The worry seems a bit overblown on first glance; after some deeper consideration, however, it seems right on the mark. After all, the era of the social organization is upon us. Social media, mobile technology and ubiquitous connectivity are knocking down previous hierarchical structures and boundaries that separated different “levels” of employees and also employees from customers and other external stakeholders.

In fact, next year is shaping up to be one where the organizational social revolution hits full stride in many, if not most, companies. More than two-thirds of companies surveyed by Towers Watson plan to increase their use of social media tools over the next 12 months.

“The way companies handle employee communication is fundamentally changing, largely due to increased expectations, diversity and globalization, as well as the growth of social media and networking,” notes Kathryn Yates, global leader of communication consulting at Towers Watson. “Change and communication professionals can no longer do things the way they've always been done. There is a greater need than ever to deliver information to employees in a manner that creates a sense of community and motivates change.”

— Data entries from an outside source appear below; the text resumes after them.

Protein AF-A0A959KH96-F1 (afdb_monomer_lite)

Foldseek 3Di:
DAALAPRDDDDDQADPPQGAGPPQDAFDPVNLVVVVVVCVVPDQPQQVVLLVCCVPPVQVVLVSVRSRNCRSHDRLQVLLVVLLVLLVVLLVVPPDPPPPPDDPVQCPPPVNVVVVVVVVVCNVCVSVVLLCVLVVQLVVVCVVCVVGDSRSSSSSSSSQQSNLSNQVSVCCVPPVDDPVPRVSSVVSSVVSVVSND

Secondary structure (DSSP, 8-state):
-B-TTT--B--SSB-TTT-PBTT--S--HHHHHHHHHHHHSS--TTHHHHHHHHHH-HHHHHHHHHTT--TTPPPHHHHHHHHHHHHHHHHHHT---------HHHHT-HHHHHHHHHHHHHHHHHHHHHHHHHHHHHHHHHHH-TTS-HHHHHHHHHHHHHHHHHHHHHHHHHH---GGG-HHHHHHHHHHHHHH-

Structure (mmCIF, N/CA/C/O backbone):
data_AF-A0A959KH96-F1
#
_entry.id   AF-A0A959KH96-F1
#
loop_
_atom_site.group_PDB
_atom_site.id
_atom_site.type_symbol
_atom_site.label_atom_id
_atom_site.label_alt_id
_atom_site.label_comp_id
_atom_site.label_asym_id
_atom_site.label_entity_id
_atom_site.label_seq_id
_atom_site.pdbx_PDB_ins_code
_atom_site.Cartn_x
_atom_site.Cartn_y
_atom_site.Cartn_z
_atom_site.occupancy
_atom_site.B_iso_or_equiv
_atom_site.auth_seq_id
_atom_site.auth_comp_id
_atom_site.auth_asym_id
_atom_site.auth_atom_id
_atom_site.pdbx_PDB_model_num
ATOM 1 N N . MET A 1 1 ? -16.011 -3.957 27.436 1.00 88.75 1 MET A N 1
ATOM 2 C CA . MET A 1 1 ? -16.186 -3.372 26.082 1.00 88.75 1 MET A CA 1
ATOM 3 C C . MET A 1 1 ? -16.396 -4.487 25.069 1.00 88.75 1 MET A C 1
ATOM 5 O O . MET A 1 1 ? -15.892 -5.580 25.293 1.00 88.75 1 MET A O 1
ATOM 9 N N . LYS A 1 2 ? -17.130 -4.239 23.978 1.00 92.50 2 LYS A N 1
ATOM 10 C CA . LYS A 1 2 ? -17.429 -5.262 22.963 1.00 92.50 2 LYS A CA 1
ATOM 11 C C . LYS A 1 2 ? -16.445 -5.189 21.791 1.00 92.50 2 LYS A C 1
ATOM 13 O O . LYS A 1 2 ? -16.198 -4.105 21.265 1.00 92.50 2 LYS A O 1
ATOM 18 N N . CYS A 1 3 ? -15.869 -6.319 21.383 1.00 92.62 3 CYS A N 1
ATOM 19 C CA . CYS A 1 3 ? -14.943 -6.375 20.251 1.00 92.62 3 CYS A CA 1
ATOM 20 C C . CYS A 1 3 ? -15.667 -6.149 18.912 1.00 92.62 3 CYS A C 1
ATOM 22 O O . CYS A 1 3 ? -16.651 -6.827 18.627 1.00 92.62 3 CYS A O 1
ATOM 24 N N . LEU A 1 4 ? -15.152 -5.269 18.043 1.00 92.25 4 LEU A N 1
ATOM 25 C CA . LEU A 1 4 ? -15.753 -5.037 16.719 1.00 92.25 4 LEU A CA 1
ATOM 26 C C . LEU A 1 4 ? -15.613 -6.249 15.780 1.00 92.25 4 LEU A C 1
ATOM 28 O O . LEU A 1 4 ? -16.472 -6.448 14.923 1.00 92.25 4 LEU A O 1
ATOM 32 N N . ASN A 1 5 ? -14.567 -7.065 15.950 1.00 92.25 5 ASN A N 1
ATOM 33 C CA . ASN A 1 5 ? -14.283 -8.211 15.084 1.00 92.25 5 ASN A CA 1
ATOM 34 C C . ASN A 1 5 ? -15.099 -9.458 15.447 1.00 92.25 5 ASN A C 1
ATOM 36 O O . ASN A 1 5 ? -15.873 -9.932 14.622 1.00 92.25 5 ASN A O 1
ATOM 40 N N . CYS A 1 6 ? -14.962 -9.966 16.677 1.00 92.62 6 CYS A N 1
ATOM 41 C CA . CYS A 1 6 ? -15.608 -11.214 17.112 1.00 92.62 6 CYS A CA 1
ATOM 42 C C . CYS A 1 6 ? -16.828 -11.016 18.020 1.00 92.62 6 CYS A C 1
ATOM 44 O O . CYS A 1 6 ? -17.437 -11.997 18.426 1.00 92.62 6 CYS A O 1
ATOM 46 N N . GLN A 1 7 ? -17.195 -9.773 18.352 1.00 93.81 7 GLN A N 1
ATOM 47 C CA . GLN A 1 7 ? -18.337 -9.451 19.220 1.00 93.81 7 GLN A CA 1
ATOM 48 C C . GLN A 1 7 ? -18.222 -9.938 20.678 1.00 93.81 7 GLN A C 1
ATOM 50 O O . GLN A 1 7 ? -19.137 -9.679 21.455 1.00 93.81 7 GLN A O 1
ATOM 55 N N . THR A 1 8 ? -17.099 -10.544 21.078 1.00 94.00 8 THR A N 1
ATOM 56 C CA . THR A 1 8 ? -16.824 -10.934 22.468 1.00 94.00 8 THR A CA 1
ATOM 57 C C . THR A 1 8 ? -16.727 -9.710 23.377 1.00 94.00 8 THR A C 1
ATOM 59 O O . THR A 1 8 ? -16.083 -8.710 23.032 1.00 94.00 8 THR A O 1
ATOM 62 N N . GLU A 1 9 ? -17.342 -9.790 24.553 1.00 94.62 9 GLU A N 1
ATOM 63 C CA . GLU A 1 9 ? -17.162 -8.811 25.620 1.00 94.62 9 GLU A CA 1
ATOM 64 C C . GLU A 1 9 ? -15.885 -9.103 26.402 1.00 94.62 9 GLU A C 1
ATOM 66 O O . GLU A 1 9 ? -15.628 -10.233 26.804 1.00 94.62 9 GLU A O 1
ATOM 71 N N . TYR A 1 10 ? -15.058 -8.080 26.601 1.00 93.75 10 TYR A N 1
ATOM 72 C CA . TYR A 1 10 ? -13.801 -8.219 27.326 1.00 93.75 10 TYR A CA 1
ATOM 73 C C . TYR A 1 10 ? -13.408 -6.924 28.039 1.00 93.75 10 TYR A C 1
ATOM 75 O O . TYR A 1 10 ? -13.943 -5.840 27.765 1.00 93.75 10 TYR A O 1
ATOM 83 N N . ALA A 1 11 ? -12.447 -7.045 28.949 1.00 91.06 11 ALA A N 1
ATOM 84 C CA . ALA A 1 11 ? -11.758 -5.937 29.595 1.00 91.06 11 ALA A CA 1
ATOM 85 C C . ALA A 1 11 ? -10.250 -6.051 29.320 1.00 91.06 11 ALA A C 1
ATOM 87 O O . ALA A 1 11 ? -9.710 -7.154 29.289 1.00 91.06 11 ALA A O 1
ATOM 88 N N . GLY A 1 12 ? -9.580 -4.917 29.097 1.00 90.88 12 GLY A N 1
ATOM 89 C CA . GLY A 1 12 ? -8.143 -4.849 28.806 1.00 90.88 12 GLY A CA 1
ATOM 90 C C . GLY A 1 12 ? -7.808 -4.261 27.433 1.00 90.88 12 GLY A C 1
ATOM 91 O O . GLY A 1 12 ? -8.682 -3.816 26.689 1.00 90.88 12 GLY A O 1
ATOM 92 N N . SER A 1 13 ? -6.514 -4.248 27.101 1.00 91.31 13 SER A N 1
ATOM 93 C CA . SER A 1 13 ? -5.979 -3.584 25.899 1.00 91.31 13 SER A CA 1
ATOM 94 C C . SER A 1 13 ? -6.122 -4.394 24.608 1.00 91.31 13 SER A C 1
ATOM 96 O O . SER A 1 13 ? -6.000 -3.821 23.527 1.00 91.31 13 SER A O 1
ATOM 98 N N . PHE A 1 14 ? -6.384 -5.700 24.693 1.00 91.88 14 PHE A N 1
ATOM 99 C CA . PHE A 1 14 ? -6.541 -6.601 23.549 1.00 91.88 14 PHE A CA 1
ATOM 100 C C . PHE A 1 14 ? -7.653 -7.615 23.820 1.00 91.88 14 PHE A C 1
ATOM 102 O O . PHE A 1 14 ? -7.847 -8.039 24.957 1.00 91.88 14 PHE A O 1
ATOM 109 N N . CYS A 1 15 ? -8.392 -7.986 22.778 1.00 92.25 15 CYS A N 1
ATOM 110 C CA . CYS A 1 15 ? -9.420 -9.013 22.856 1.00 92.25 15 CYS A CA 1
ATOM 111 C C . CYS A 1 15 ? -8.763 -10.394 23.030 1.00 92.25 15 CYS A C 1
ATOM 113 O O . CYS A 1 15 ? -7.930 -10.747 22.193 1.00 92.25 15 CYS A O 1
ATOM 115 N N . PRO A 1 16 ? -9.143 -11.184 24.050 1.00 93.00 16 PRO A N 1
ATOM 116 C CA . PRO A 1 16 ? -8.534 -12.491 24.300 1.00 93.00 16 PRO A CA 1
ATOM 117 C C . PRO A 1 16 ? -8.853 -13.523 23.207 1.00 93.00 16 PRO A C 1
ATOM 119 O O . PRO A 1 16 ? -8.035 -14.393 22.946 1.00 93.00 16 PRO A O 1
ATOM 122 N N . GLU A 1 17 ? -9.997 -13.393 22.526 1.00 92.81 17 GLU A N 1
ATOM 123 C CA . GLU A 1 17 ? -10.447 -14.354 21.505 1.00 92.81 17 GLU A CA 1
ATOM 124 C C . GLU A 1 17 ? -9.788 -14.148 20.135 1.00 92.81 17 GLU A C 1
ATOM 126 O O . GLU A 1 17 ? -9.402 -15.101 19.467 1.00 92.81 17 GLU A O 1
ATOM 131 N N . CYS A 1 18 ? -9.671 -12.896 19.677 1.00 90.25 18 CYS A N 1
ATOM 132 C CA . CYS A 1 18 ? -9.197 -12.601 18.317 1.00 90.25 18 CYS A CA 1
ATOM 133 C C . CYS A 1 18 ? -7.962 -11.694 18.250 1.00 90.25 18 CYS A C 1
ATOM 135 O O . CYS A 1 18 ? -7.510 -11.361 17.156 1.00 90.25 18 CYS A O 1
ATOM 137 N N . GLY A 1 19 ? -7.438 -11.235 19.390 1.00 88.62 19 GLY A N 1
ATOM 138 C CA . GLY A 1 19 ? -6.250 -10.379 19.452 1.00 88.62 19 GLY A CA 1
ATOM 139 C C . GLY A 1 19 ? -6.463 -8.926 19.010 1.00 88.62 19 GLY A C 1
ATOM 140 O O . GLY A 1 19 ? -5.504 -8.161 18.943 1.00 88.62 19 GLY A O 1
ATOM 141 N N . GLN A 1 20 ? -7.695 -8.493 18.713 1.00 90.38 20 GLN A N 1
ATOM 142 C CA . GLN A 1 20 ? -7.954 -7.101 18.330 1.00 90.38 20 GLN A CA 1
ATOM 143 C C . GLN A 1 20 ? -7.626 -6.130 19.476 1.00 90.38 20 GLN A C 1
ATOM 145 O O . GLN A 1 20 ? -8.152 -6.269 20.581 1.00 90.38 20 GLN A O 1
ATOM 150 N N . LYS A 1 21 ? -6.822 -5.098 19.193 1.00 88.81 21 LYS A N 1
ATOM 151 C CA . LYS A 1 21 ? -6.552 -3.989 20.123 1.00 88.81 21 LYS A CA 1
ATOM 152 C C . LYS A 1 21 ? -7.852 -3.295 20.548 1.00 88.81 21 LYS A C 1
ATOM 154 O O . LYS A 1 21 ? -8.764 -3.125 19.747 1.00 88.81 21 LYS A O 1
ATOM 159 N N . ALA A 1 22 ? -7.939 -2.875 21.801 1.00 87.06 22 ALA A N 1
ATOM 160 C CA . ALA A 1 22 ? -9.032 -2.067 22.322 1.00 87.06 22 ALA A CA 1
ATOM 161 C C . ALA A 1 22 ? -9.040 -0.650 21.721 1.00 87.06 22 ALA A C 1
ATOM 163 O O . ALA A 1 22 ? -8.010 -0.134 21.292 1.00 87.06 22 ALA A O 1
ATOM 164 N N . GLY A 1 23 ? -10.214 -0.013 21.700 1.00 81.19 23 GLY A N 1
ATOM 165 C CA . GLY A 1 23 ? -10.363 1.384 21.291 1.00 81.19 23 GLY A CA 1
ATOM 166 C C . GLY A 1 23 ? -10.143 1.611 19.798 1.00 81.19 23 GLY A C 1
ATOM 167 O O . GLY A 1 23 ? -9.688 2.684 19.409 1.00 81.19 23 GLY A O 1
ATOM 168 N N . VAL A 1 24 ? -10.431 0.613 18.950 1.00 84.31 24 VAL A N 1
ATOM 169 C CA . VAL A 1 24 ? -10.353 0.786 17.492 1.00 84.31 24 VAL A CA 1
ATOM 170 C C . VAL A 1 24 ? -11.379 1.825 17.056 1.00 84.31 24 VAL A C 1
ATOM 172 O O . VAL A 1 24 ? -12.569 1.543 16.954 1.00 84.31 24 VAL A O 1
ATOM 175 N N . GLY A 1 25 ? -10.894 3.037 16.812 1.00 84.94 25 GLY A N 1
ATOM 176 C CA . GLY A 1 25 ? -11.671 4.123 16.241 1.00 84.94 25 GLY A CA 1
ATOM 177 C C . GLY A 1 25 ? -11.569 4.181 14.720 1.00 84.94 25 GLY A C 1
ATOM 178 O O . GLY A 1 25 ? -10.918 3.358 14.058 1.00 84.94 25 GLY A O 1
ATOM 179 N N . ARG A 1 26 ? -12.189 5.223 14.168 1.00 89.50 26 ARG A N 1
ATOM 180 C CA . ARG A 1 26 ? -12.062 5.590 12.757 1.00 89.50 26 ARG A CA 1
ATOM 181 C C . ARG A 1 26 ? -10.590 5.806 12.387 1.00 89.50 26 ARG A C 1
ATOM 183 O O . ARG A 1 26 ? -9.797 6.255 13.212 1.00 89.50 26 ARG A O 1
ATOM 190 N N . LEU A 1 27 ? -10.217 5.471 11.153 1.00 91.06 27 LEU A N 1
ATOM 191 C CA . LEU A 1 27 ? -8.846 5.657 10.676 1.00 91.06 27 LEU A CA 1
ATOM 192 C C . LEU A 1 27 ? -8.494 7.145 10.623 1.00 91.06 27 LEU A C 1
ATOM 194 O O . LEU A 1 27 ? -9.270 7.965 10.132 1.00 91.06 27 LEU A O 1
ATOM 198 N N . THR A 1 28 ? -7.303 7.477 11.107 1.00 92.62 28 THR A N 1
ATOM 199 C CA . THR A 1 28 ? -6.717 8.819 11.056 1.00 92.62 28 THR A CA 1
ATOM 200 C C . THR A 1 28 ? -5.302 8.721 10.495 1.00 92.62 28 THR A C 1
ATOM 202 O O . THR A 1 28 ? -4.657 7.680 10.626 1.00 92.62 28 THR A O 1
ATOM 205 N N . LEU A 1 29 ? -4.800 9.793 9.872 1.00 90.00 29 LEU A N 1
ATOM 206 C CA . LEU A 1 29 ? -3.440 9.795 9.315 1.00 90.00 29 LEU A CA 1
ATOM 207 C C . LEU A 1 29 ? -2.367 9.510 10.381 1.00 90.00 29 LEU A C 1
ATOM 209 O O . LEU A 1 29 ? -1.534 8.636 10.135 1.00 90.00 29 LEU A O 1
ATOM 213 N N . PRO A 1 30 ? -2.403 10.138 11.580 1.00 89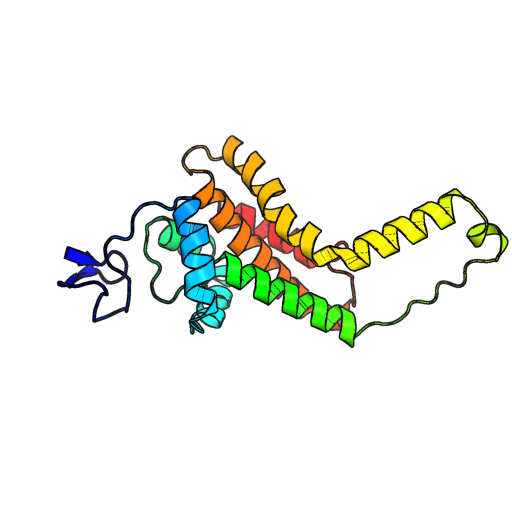.56 30 PRO A N 1
ATOM 214 C CA . PRO A 1 30 ? -1.443 9.813 12.633 1.00 89.56 30 PRO A CA 1
ATOM 215 C C . PRO A 1 30 ? -1.568 8.360 13.095 1.00 89.56 30 PRO A C 1
ATOM 217 O O . PRO A 1 30 ? -0.563 7.717 13.377 1.00 89.56 30 PRO A O 1
ATOM 220 N N . GLY A 1 31 ? -2.792 7.820 13.126 1.00 87.44 31 GLY A N 1
ATOM 221 C CA . GLY A 1 31 ? -3.041 6.426 13.483 1.00 87.44 31 GLY A CA 1
ATOM 222 C C . GLY A 1 31 ? -2.424 5.439 12.492 1.00 87.44 31 GLY A C 1
ATOM 223 O O . GLY A 1 31 ? -1.808 4.468 12.920 1.00 87.44 31 GLY A O 1
ATOM 224 N N . ILE A 1 32 ? -2.536 5.702 11.184 1.00 88.75 32 ILE A N 1
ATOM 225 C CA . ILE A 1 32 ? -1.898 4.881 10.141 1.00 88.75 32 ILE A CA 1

The social transformation also creates a sense of unease among risk managers: How can a much more unfettered flow of information inside and outside the organization be managed in a risk-intelligent way?

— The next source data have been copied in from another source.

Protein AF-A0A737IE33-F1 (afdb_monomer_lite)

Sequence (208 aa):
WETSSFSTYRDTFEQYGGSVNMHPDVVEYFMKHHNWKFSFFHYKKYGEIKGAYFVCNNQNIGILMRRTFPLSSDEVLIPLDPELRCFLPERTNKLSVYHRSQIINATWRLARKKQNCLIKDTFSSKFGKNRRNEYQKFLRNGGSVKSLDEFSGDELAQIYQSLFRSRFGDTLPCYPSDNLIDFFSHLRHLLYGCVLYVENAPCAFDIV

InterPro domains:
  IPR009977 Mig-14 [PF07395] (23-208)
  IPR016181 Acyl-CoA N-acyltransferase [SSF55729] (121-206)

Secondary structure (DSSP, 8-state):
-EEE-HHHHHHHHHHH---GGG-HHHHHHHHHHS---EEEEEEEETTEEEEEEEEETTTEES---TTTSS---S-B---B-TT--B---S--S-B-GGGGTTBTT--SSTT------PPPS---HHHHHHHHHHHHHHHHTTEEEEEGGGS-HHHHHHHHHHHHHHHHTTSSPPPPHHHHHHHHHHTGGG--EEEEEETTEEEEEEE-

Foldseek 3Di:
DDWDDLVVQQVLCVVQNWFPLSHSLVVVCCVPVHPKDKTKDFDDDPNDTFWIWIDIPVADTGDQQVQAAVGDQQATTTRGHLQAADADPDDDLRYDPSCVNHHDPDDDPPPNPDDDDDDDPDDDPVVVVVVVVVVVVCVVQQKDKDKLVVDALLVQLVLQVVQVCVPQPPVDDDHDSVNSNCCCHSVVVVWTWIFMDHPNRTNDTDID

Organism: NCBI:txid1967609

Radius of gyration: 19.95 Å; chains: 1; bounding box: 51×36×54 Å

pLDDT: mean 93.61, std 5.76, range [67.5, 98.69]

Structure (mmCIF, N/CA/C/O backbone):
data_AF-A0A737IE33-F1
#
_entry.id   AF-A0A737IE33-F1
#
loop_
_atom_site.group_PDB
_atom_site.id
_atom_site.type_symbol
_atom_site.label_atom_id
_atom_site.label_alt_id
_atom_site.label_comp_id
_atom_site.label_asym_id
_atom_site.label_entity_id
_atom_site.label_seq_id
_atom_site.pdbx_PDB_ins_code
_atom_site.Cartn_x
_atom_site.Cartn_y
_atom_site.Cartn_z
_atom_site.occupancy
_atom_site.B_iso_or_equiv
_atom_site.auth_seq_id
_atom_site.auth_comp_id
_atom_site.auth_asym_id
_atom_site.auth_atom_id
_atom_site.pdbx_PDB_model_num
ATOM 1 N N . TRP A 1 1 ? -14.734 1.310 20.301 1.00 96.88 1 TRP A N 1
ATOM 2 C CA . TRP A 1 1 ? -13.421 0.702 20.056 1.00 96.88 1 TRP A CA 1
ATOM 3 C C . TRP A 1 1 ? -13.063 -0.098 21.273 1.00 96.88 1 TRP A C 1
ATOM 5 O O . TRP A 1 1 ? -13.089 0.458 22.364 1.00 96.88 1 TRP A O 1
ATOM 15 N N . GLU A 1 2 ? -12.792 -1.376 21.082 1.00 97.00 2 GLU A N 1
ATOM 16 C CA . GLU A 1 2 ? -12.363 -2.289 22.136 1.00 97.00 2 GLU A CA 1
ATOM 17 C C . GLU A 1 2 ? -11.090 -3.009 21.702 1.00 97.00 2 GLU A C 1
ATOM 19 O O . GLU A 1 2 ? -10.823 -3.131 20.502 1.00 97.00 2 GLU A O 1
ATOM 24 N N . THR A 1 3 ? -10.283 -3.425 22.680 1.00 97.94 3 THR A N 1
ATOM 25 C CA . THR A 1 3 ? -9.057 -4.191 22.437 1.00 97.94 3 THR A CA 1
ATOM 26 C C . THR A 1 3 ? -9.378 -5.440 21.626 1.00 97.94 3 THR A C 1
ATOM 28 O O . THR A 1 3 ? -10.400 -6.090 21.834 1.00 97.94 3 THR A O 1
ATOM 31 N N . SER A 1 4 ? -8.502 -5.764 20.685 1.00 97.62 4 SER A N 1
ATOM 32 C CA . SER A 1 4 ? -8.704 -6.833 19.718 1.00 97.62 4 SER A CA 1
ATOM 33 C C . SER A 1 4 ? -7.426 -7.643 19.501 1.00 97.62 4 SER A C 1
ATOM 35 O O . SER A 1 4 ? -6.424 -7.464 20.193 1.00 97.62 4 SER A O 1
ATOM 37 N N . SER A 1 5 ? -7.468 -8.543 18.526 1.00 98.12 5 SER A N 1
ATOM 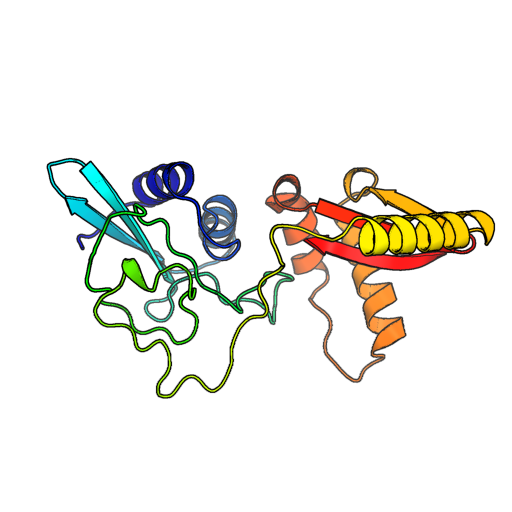38 C CA . SER A 1 5 ? -6.357 -9.389 18.104 1.00 98.12 5 SER A CA 1
ATOM 39 C C . SER A 1 5 ? -5.946 -9.094 16.662 1.00 98.12 5 SER A C 1
ATOM 41 O O . SER A 1 5 ? -6.684 -8.479 15.886 1.00 98.12 5 SER A O 1
ATOM 43 N N . PHE A 1 6 ? -4.770 -9.596 16.286 1.00 98.44 6 PHE A N 1
ATOM 44 C CA . PHE A 1 6 ? -4.313 -9.577 14.900 1.00 98.44 6 PHE A CA 1
ATOM 45 C C . PHE A 1 6 ? -5.231 -10.381 13.963 1.00 98.44 6 PHE A C 1
ATOM 47 O O . PHE A 1 6 ? -5.467 -9.950 12.840 1.00 98.44 6 PHE A O 1
ATOM 54 N N . SER A 1 7 ? -5.791 -11.509 14.420 1.00 98.38 7 SER A N 1
ATOM 55 C CA . SER A 1 7 ? -6.720 -12.317 13.613 1.00 98.38 7 SER A CA 1
ATOM 56 C C . SER A 1 7 ? -7.964 -11.519 13.223 1.00 98.38 7 SER A C 1
ATOM 58 O O . SER A 1 7 ? -8.246 -11.358 12.044 1.00 98.38 7 SER A O 1
ATOM 60 N N . THR A 1 8 ? -8.619 -10.892 14.202 1.00 98.50 8 THR A N 1
ATOM 61 C CA . THR A 1 8 ? -9.780 -10.027 13.970 1.00 98.50 8 THR A CA 1
ATOM 62 C C . THR A 1 8 ? -9.444 -8.867 13.039 1.00 98.50 8 THR A C 1
ATOM 64 O O . THR A 1 8 ? -10.243 -8.491 12.183 1.00 98.50 8 THR A O 1
ATOM 67 N N . TYR A 1 9 ? -8.257 -8.280 13.206 1.00 98.69 9 TYR A N 1
ATOM 68 C CA . TYR A 1 9 ? -7.777 -7.224 12.326 1.00 98.69 9 TYR A CA 1
ATOM 69 C C . TYR A 1 9 ? -7.636 -7.699 10.873 1.00 98.69 9 TYR A C 1
ATOM 71 O O . TYR A 1 9 ? -8.127 -7.019 9.975 1.00 98.69 9 TYR A O 1
ATOM 79 N N . ARG A 1 10 ? -7.011 -8.864 10.655 1.00 98.69 10 ARG A N 1
ATOM 80 C CA . ARG A 1 10 ? -6.840 -9.477 9.331 1.00 98.69 10 ARG A CA 1
ATOM 81 C C . ARG A 1 10 ? -8.191 -9.739 8.668 1.00 98.69 10 ARG A C 1
ATOM 83 O O . ARG A 1 10 ? -8.384 -9.297 7.543 1.00 98.69 10 ARG A O 1
ATOM 90 N N . ASP A 1 11 ? -9.129 -10.352 9.384 1.00 98.44 11 ASP A N 1
ATOM 91 C CA . ASP A 1 11 ? -10.467 -10.654 8.855 1.00 98.44 11 ASP A CA 1
ATOM 92 C C . ASP A 1 11 ? -11.223 -9.371 8.471 1.00 98.44 11 ASP A C 1
ATOM 94 O O . ASP A 1 11 ? -11.854 -9.282 7.420 1.00 98.44 11 ASP A O 1
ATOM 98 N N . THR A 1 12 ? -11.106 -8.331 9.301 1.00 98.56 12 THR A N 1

Companies have already demonstrated an ability to manage social media in a risk-ignorant way. One well-known retailer, for example, strongly considered installing wireless and cellular jammers inside its stores to prevent shoppers from using their smart phones to compare prices. “Why on earth would a customer want to step foot into a store with that approach,” asked the retail consultant who told me of the (aborted) plan.

Social media adoption presents organizations with new and tough decisions – but these are decisions that require the same fundamental approach to risk management. It's not about the technology, of course, it's about the way companies use the technology to achieve their objectives, manage risk and, ultimately – as Sediman points out – behave.

I'll take a closer look at a risk-intelligent approach to managing social media policies in my next entry.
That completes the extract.